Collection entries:
• • • • •

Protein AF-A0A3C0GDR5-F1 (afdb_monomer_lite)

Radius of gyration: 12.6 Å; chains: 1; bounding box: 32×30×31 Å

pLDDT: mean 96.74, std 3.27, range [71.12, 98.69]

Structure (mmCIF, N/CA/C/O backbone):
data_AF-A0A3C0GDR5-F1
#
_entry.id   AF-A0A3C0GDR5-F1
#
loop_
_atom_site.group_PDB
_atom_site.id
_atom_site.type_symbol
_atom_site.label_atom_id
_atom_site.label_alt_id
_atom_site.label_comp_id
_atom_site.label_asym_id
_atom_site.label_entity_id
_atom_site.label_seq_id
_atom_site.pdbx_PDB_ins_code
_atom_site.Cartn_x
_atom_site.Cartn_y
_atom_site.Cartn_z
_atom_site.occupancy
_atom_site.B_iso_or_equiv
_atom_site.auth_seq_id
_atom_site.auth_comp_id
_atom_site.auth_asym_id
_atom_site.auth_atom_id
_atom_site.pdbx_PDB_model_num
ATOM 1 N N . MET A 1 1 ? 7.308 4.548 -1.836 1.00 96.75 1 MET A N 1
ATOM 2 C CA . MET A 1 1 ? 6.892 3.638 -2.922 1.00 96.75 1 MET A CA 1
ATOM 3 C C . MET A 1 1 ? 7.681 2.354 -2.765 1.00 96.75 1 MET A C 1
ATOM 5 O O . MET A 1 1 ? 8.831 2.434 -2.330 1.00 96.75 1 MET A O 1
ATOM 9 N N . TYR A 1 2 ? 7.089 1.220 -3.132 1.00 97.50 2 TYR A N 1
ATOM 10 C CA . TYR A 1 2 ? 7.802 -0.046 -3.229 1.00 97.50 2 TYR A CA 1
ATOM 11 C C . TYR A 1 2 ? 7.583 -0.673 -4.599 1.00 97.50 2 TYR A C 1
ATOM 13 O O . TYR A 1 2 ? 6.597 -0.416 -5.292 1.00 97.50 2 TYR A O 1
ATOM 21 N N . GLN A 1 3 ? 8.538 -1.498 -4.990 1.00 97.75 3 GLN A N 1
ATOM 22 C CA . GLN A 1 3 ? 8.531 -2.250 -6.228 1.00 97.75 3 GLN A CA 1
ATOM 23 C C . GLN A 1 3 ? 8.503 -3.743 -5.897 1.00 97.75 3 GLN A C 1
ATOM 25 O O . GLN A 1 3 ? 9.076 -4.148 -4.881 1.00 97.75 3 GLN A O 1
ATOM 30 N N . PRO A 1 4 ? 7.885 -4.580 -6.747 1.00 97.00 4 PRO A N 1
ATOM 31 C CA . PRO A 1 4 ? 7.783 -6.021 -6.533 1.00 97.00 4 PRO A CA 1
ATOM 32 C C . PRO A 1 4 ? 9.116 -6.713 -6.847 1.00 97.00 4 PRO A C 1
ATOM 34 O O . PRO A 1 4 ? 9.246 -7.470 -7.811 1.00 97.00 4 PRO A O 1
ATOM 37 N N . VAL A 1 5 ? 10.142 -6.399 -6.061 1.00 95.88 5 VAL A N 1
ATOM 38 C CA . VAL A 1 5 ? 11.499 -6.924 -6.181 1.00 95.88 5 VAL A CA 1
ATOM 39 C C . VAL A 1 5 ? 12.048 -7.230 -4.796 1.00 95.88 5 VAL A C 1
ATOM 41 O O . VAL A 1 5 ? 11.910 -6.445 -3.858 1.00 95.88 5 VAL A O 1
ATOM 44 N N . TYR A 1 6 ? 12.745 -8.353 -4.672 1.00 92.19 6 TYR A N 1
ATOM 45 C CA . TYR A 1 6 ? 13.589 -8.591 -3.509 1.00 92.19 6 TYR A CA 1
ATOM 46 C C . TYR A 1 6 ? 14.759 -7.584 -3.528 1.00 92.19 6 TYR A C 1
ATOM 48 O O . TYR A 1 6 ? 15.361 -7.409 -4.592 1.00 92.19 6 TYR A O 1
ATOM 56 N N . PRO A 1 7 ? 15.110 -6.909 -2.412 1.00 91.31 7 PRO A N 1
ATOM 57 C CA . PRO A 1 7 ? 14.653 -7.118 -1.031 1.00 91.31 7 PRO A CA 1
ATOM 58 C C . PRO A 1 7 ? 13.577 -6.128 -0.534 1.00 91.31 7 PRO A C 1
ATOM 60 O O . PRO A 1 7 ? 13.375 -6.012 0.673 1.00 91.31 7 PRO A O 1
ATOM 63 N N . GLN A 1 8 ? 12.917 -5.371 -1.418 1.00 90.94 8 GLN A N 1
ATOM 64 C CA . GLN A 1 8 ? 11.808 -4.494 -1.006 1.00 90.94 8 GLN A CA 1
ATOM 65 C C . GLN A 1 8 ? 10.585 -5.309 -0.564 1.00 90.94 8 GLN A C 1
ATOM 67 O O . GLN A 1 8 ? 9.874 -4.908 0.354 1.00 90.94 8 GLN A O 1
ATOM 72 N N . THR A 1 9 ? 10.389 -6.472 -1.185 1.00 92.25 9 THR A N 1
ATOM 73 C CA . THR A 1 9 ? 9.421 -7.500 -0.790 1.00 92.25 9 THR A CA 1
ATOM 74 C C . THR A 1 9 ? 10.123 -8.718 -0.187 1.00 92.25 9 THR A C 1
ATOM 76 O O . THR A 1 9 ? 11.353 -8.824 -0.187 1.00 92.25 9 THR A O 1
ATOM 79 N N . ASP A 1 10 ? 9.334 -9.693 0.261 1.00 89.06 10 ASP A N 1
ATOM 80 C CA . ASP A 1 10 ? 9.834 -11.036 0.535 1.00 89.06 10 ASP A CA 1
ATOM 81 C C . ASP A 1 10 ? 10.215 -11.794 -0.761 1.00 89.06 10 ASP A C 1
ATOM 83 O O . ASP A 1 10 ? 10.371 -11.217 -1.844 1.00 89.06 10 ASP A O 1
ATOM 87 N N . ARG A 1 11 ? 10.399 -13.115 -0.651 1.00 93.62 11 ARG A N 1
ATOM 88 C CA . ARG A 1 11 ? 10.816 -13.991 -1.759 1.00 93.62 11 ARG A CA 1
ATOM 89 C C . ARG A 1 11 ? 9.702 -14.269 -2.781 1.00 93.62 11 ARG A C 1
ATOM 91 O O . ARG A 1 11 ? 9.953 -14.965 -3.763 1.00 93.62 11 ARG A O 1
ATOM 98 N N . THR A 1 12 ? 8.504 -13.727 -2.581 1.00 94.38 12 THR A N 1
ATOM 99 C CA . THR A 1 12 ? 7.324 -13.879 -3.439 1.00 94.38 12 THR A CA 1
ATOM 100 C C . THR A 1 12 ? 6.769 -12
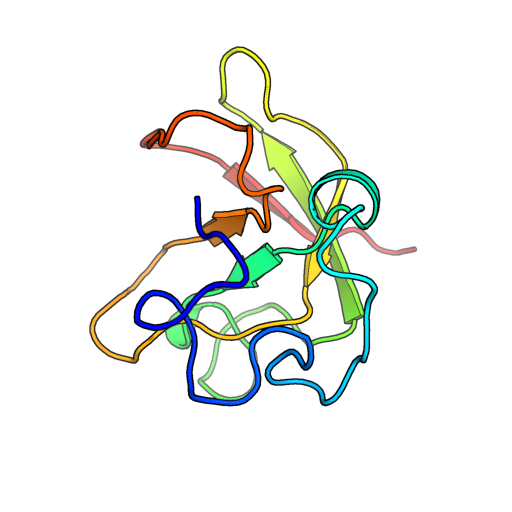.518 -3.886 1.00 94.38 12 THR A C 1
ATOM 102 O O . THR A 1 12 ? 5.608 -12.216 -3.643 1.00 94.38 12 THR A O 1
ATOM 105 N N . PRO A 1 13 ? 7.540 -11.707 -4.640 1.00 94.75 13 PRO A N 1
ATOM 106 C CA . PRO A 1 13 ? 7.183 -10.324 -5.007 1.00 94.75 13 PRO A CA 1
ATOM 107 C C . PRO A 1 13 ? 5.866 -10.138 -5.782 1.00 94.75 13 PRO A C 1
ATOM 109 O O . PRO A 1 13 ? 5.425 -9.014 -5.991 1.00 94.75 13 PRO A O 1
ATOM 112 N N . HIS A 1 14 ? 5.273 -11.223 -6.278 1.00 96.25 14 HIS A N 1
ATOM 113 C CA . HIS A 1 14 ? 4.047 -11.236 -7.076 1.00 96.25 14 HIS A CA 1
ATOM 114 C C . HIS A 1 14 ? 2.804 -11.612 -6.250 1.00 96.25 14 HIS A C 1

• • • • •

Pictures are to be omitted; otherwise, write out the data exactly as it appears.

Answer to the exercise:
Protein AF-A0A3C0GDR5-F1 (afdb_monomer_lite)

Radius of gyration: 12.6 Å; chains: 1; bounding box: 32×30×31 Å

pLDDT: mean 96.74, std 3.27, range [71.12, 98.69]

Structure (mmCIF, N/CA/C/O backbone):
data_AF-A0A3C0GDR5-F1
#
_entry.id   AF-A0A3C0GDR5-F1
#
loop_
_atom_site.group_PDB
_atom_site.id
_atom_site.type_symbol
_atom_site.label_atom_id
_atom_site.label_alt_id
_atom_site.label_comp_id
_atom_site.label_asym_id
_atom_site.label_entity_id
_atom_site.label_seq_id
_atom_site.pdbx_PDB_ins_code
_atom_site.Cartn_x
_atom_site.Cartn_y
_atom_site.Cartn_z
_atom_site.occupancy
_atom_site.B_iso_or_equiv
_atom_site.auth_seq_id
_atom_site.auth_comp_id
_atom_site.auth_asym_id
_atom_site.auth_atom_id
_atom_site.pdbx_PDB_model_num
ATOM 1 N N . MET A 1 1 ? 7.308 4.548 -1.836 1.00 96.75 1 MET A N 1
ATOM 2 C CA . MET A 1 1 ? 6.892 3.638 -2.922 1.00 96.75 1 MET A CA 1
ATOM 3 C C . MET A 1 1 ? 7.681 2.354 -2.765 1.00 96.75 1 MET A C 1
ATOM 5 O O . MET A 1 1 ? 8.831 2.434 -2.330 1.00 96.75 1 MET A O 1
ATOM 9 N N . TYR A 1 2 ? 7.089 1.220 -3.132 1.00 97.50 2 TYR A N 1
ATOM 10 C CA . TYR A 1 2 ? 7.802 -0.046 -3.229 1.00 97.50 2 TYR A CA 1
ATOM 11 C C . TYR A 1 2 ? 7.583 -0.673 -4.599 1.00 97.50 2 TYR A C 1
ATOM 13 O O . TYR A 1 2 ? 6.597 -0.416 -5.292 1.00 97.50 2 TYR A O 1
ATOM 21 N N . GLN A 1 3 ? 8.538 -1.498 -4.990 1.00 97.75 3 GLN A N 1
ATOM 22 C CA . GLN A 1 3 ? 8.531 -2.250 -6.228 1.00 97.75 3 GLN A CA 1
ATOM 23 C C . GLN A 1 3 ? 8.503 -3.743 -5.897 1.00 97.75 3 GLN A C 1
ATOM 25 O O . GLN A 1 3 ? 9.076 -4.148 -4.881 1.00 97.75 3 GLN A O 1
ATOM 30 N N . PRO A 1 4 ? 7.885 -4.580 -6.747 1.00 97.00 4 PRO A N 1
ATOM 31 C CA . PRO A 1 4 ? 7.783 -6.021 -6.533 1.00 97.00 4 PRO A CA 1
ATOM 32 C C . PRO A 1 4 ? 9.116 -6.713 -6.847 1.00 97.00 4 PRO A C 1
ATOM 34 O O . PRO A 1 4 ? 9.246 -7.470 -7.811 1.00 97.00 4 PRO A O 1
ATOM 37 N N . VAL A 1 5 ? 10.142 -6.399 -6.061 1.00 95.88 5 VAL A N 1
ATOM 38 C CA . VAL A 1 5 ? 11.499 -6.924 -6.181 1.00 95.88 5 VAL A CA 1
ATOM 39 C C . VAL A 1 5 ? 12.048 -7.230 -4.796 1.00 95.88 5 VAL A C 1
ATOM 41 O O . VAL A 1 5 ? 11.910 -6.445 -3.858 1.00 95.88 5 VAL A O 1
ATOM 44 N N . TYR A 1 6 ? 12.745 -8.353 -4.672 1.00 92.19 6 TYR A N 1
ATOM 45 C CA . TYR A 1 6 ? 13.589 -8.591 -3.509 1.00 92.19 6 TYR A CA 1
ATOM 46 C C . TYR A 1 6 ? 14.759 -7.584 -3.528 1.00 92.19 6 TYR A C 1
ATOM 48 O O . TYR A 1 6 ? 15.361 -7.409 -4.592 1.00 92.19 6 TYR A O 1
ATOM 56 N N . PRO A 1 7 ? 15.110 -6.909 -2.412 1.00 91.31 7 PRO A N 1
ATOM 57 C CA . PRO A 1 7 ? 14.653 -7.118 -1.031 1.00 91.31 7 PRO A CA 1
ATOM 58 C C . PRO A 1 7 ? 13.577 -6.128 -0.534 1.00 91.31 7 PRO A C 1
ATOM 60 O O . PRO A 1 7 ? 13.375 -6.012 0.673 1.00 91.31 7 PRO A O 1
ATOM 63 N N . GLN A 1 8 ? 12.917 -5.371 -1.418 1.00 90.94 8 GLN A N 1
ATOM 64 C CA . GLN A 1 8 ? 11.808 -4.494 -1.006 1.00 90.94 8 GLN A CA 1
ATOM 65 C C . GLN A 1 8 ? 10.585 -5.309 -0.564 1.00 90.94 8 GLN A C 1
ATOM 67 O O . GLN A 1 8 ? 9.874 -4.908 0.354 1.00 90.94 8 GLN A O 1
ATOM 72 N N . THR A 1 9 ? 10.389 -6.472 -1.185 1.00 92.25 9 THR A N 1
ATOM 73 C CA . THR A 1 9 ? 9.421 -7.500 -0.790 1.00 92.25 9 THR A CA 1
ATOM 74 C C . THR A 1 9 ? 10.123 -8.718 -0.187 1.00 92.25 9 THR A C 1
ATOM 76 O O . THR A 1 9 ? 11.353 -8.824 -0.187 1.00 92.25 9 THR A O 1
ATOM 79 N N . ASP A 1 10 ? 9.334 -9.693 0.261 1.00 89.06 10 ASP A N 1
ATOM 80 C CA . ASP A 1 10 ? 9.834 -11.036 0.535 1.00 89.06 10 ASP A CA 1
ATOM 81 C C . ASP A 1 10 ? 10.215 -11.794 -0.761 1.00 89.06 10 ASP A C 1
ATOM 83 O O . ASP A 1 10 ? 10.371 -11.217 -1.844 1.00 89.06 10 ASP A O 1
ATOM 87 N N . ARG A 1 11 ? 10.399 -13.115 -0.651 1.00 93.62 11 ARG A N 1
ATOM 88 C CA . ARG A 1 11 ? 10.816 -13.991 -1.759 1.00 93.62 11 ARG A CA 1
ATOM 89 C C . ARG A 1 11 ? 9.702 -14.269 -2.781 1.00 93.62 11 ARG A C 1
ATOM 91 O O . ARG A 1 11 ? 9.953 -14.965 -3.763 1.00 93.62 11 ARG A O 1
ATOM 98 N N . THR A 1 12 ? 8.504 -13.727 -2.581 1.00 94.38 12 THR A N 1
ATOM 99 C CA . THR A 1 12 ? 7.324 -13.879 -3.439 1.00 94.38 12 THR A CA 1
ATOM 100 C C . THR A 1 12 ? 6.769 -12
.518 -3.886 1.00 94.38 12 THR A C 1
ATOM 102 O O . THR A 1 12 ? 5.608 -12.216 -3.643 1.00 94.38 12 THR A O 1
ATOM 105 N N . PRO A 1 13 ? 7.540 -11.707 -4.640 1.00 94.75 13 PRO A N 1
ATOM 106 C CA . PRO A 1 13 ? 7.183 -10.324 -5.007 1.00 94.75 13 PRO A CA 1
ATOM 107 C C . PRO A 1 13 ? 5.866 -10.138 -5.782 1.00 94.75 13 PRO A C 1
ATOM 109 O O . PRO A 1 13 ? 5.425 -9.014 -5.991 1.00 94.75 13 PRO A O 1
ATOM 112 N N . HIS A 1 14 ? 5.273 -11.223 -6.278 1.00 96.25 14 HIS A N 1
ATOM 113 C CA . HIS A 1 14 ? 4.047 -11.236 -7.076 1.00 96.25 14 HIS A CA 1
ATOM 114 C C . HIS A 1 14 ? 2.804 -11.612 -6.250 1.00 96.25 14 HIS A C 1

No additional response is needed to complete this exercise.